ENTRIES SUPPLIED
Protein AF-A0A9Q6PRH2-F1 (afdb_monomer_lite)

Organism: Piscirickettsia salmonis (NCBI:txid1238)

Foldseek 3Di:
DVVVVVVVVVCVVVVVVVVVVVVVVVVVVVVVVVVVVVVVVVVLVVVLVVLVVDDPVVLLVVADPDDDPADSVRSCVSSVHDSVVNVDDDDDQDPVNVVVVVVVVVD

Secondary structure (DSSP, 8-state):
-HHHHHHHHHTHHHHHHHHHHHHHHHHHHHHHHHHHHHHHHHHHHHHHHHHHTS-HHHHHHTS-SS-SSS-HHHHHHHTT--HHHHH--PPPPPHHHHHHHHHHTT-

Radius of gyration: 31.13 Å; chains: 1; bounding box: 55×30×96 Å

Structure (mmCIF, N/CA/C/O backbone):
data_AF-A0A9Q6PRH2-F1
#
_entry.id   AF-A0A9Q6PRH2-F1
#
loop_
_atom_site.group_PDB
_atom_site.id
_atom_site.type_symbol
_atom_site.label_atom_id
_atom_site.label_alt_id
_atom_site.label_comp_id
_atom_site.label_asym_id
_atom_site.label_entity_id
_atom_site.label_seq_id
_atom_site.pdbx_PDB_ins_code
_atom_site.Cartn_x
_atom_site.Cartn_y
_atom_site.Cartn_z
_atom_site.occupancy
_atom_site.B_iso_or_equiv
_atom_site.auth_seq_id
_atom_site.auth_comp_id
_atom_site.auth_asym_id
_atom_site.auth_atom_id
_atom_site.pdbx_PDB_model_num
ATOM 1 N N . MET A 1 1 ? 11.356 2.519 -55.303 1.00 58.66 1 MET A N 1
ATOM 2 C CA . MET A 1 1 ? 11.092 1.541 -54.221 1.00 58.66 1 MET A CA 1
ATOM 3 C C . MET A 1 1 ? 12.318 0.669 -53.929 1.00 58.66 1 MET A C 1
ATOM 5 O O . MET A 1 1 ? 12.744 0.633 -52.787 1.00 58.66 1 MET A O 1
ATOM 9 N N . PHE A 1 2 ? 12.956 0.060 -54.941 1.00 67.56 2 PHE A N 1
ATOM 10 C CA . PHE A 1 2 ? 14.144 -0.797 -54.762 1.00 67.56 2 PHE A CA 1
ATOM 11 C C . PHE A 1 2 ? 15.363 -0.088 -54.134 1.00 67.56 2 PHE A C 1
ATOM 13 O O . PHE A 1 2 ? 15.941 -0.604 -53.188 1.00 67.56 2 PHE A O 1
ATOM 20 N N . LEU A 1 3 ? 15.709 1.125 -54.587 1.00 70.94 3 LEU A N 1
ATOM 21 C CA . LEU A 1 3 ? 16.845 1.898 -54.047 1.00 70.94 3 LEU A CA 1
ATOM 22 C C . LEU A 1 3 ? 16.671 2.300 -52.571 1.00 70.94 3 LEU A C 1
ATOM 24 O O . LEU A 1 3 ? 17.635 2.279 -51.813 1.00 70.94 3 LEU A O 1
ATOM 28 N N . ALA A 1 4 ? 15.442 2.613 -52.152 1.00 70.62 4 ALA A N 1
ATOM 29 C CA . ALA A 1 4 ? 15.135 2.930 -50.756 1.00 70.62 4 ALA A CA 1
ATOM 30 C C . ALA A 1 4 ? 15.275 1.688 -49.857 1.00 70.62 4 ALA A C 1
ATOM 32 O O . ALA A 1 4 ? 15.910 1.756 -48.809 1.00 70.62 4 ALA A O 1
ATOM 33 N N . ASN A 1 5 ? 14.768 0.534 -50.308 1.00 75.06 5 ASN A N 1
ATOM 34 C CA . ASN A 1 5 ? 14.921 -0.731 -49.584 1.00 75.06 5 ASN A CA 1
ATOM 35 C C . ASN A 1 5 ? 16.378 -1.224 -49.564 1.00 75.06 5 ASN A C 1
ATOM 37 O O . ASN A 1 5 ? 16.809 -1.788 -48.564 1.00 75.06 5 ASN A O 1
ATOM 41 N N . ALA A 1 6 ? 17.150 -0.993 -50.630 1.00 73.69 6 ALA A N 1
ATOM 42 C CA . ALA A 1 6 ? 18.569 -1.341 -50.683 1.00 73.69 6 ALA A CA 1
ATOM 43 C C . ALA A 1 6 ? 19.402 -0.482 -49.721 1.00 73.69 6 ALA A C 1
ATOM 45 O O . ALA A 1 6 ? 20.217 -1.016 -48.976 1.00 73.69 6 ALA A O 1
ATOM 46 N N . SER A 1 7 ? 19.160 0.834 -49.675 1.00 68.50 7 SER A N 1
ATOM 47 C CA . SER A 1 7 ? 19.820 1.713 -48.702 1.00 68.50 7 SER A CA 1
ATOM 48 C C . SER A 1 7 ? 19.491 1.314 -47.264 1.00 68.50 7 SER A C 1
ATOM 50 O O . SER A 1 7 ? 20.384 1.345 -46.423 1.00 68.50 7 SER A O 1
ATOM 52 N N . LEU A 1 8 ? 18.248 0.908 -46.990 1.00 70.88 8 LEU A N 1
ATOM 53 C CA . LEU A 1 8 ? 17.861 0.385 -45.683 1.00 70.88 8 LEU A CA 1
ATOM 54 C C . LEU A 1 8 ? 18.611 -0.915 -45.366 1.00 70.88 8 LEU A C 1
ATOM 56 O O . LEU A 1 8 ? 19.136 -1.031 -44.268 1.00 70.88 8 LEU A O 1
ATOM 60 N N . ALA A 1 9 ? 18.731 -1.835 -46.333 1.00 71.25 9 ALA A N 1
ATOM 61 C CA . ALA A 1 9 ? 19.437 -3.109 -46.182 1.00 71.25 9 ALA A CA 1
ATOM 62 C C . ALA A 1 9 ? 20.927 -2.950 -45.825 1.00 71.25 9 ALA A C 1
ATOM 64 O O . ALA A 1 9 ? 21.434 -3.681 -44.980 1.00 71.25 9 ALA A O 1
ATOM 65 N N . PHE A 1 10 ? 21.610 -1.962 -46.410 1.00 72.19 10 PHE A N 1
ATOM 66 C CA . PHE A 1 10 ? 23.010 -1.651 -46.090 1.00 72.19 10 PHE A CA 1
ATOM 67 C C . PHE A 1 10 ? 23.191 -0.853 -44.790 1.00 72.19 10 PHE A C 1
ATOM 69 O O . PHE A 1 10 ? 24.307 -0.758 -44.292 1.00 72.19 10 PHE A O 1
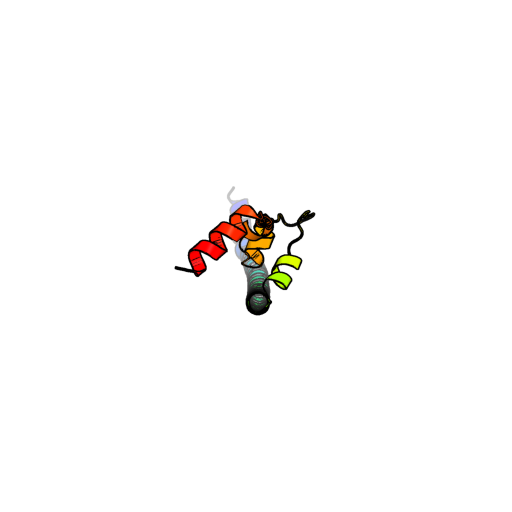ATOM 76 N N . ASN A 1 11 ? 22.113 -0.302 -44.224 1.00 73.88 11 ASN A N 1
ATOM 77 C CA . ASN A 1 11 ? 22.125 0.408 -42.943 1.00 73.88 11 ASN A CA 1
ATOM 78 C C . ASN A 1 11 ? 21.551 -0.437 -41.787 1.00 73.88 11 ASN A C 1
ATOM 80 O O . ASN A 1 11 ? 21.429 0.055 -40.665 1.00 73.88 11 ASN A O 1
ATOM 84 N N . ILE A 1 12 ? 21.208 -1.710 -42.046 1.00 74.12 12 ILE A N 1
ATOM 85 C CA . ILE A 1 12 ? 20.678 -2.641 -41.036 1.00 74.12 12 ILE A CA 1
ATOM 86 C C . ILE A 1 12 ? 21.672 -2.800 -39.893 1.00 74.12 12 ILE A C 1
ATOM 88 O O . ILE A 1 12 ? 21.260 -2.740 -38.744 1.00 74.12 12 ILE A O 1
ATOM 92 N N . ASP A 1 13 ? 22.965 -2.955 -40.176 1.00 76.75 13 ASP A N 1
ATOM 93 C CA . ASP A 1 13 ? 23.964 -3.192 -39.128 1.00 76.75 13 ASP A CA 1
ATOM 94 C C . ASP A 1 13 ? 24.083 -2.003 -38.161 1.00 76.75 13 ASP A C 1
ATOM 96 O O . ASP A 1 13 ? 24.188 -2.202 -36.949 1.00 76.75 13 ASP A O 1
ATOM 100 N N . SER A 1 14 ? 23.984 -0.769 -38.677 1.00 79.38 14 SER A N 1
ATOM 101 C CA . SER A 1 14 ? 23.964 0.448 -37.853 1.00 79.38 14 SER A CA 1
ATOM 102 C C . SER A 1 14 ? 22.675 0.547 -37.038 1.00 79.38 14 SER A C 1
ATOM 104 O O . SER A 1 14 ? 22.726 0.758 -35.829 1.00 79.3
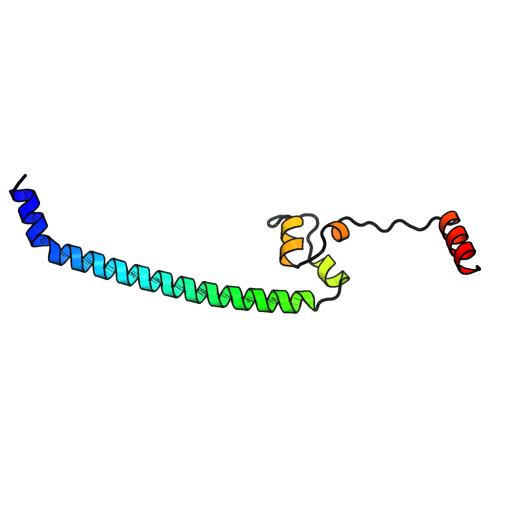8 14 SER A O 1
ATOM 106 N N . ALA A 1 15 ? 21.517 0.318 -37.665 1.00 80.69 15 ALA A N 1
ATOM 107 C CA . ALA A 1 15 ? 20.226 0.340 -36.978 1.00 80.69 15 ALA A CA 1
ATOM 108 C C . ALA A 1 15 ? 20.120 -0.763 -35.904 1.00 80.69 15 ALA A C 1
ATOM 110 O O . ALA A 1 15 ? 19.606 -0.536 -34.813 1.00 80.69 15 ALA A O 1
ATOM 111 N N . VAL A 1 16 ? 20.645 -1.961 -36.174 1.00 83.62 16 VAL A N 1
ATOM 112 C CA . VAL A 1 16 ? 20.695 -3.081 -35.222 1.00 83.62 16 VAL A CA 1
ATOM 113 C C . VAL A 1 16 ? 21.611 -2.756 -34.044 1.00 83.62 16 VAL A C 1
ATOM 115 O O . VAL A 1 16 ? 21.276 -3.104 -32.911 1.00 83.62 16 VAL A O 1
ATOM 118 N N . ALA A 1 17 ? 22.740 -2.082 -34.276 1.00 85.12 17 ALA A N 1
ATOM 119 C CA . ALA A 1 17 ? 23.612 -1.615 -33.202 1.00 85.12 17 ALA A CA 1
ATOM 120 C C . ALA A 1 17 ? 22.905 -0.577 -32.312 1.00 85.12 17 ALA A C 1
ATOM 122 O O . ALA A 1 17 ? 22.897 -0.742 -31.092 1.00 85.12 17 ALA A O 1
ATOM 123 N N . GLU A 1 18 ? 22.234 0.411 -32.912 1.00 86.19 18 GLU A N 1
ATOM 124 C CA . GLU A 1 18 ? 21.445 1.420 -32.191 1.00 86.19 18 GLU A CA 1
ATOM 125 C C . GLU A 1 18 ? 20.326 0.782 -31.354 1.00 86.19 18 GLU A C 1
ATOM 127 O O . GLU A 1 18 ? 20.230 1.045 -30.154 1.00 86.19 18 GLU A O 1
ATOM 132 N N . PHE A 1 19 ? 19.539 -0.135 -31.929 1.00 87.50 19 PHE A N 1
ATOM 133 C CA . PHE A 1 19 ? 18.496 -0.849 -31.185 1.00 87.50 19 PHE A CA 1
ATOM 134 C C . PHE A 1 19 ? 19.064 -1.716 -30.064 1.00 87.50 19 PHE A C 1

TRY IT
Look above for the line containing "ATOM 106 N N". Output from there through the line containing "ATOM 112 C CA", exactly and inclusively.

ANSWER
ATOM 106 N N . ALA A 1 15 ? 21.517 0.318 -37.665 1.00 80.69 15 ALA A N 1
ATOM 107 C CA . ALA A 1 15 ? 20.226 0.340 -36.978 1.00 80.69 15 ALA A CA 1
ATOM 108 C C . ALA A 1 15 ? 20.120 -0.763 -35.904 1.00 80.69 15 ALA A C 1
ATOM 110 O O . ALA A 1 15 ? 19.606 -0.536 -34.813 1.00 80.69 15 ALA A O 1
ATOM 111 N N . VAL A 1 16 ? 20.645 -1.961 -36.174 1.00 83.62 16 VAL A N 1
ATOM 112 C CA . VAL A 1 16 ? 20.695 -3.081 -35.222 1.00 83.62 16 VAL A CA 1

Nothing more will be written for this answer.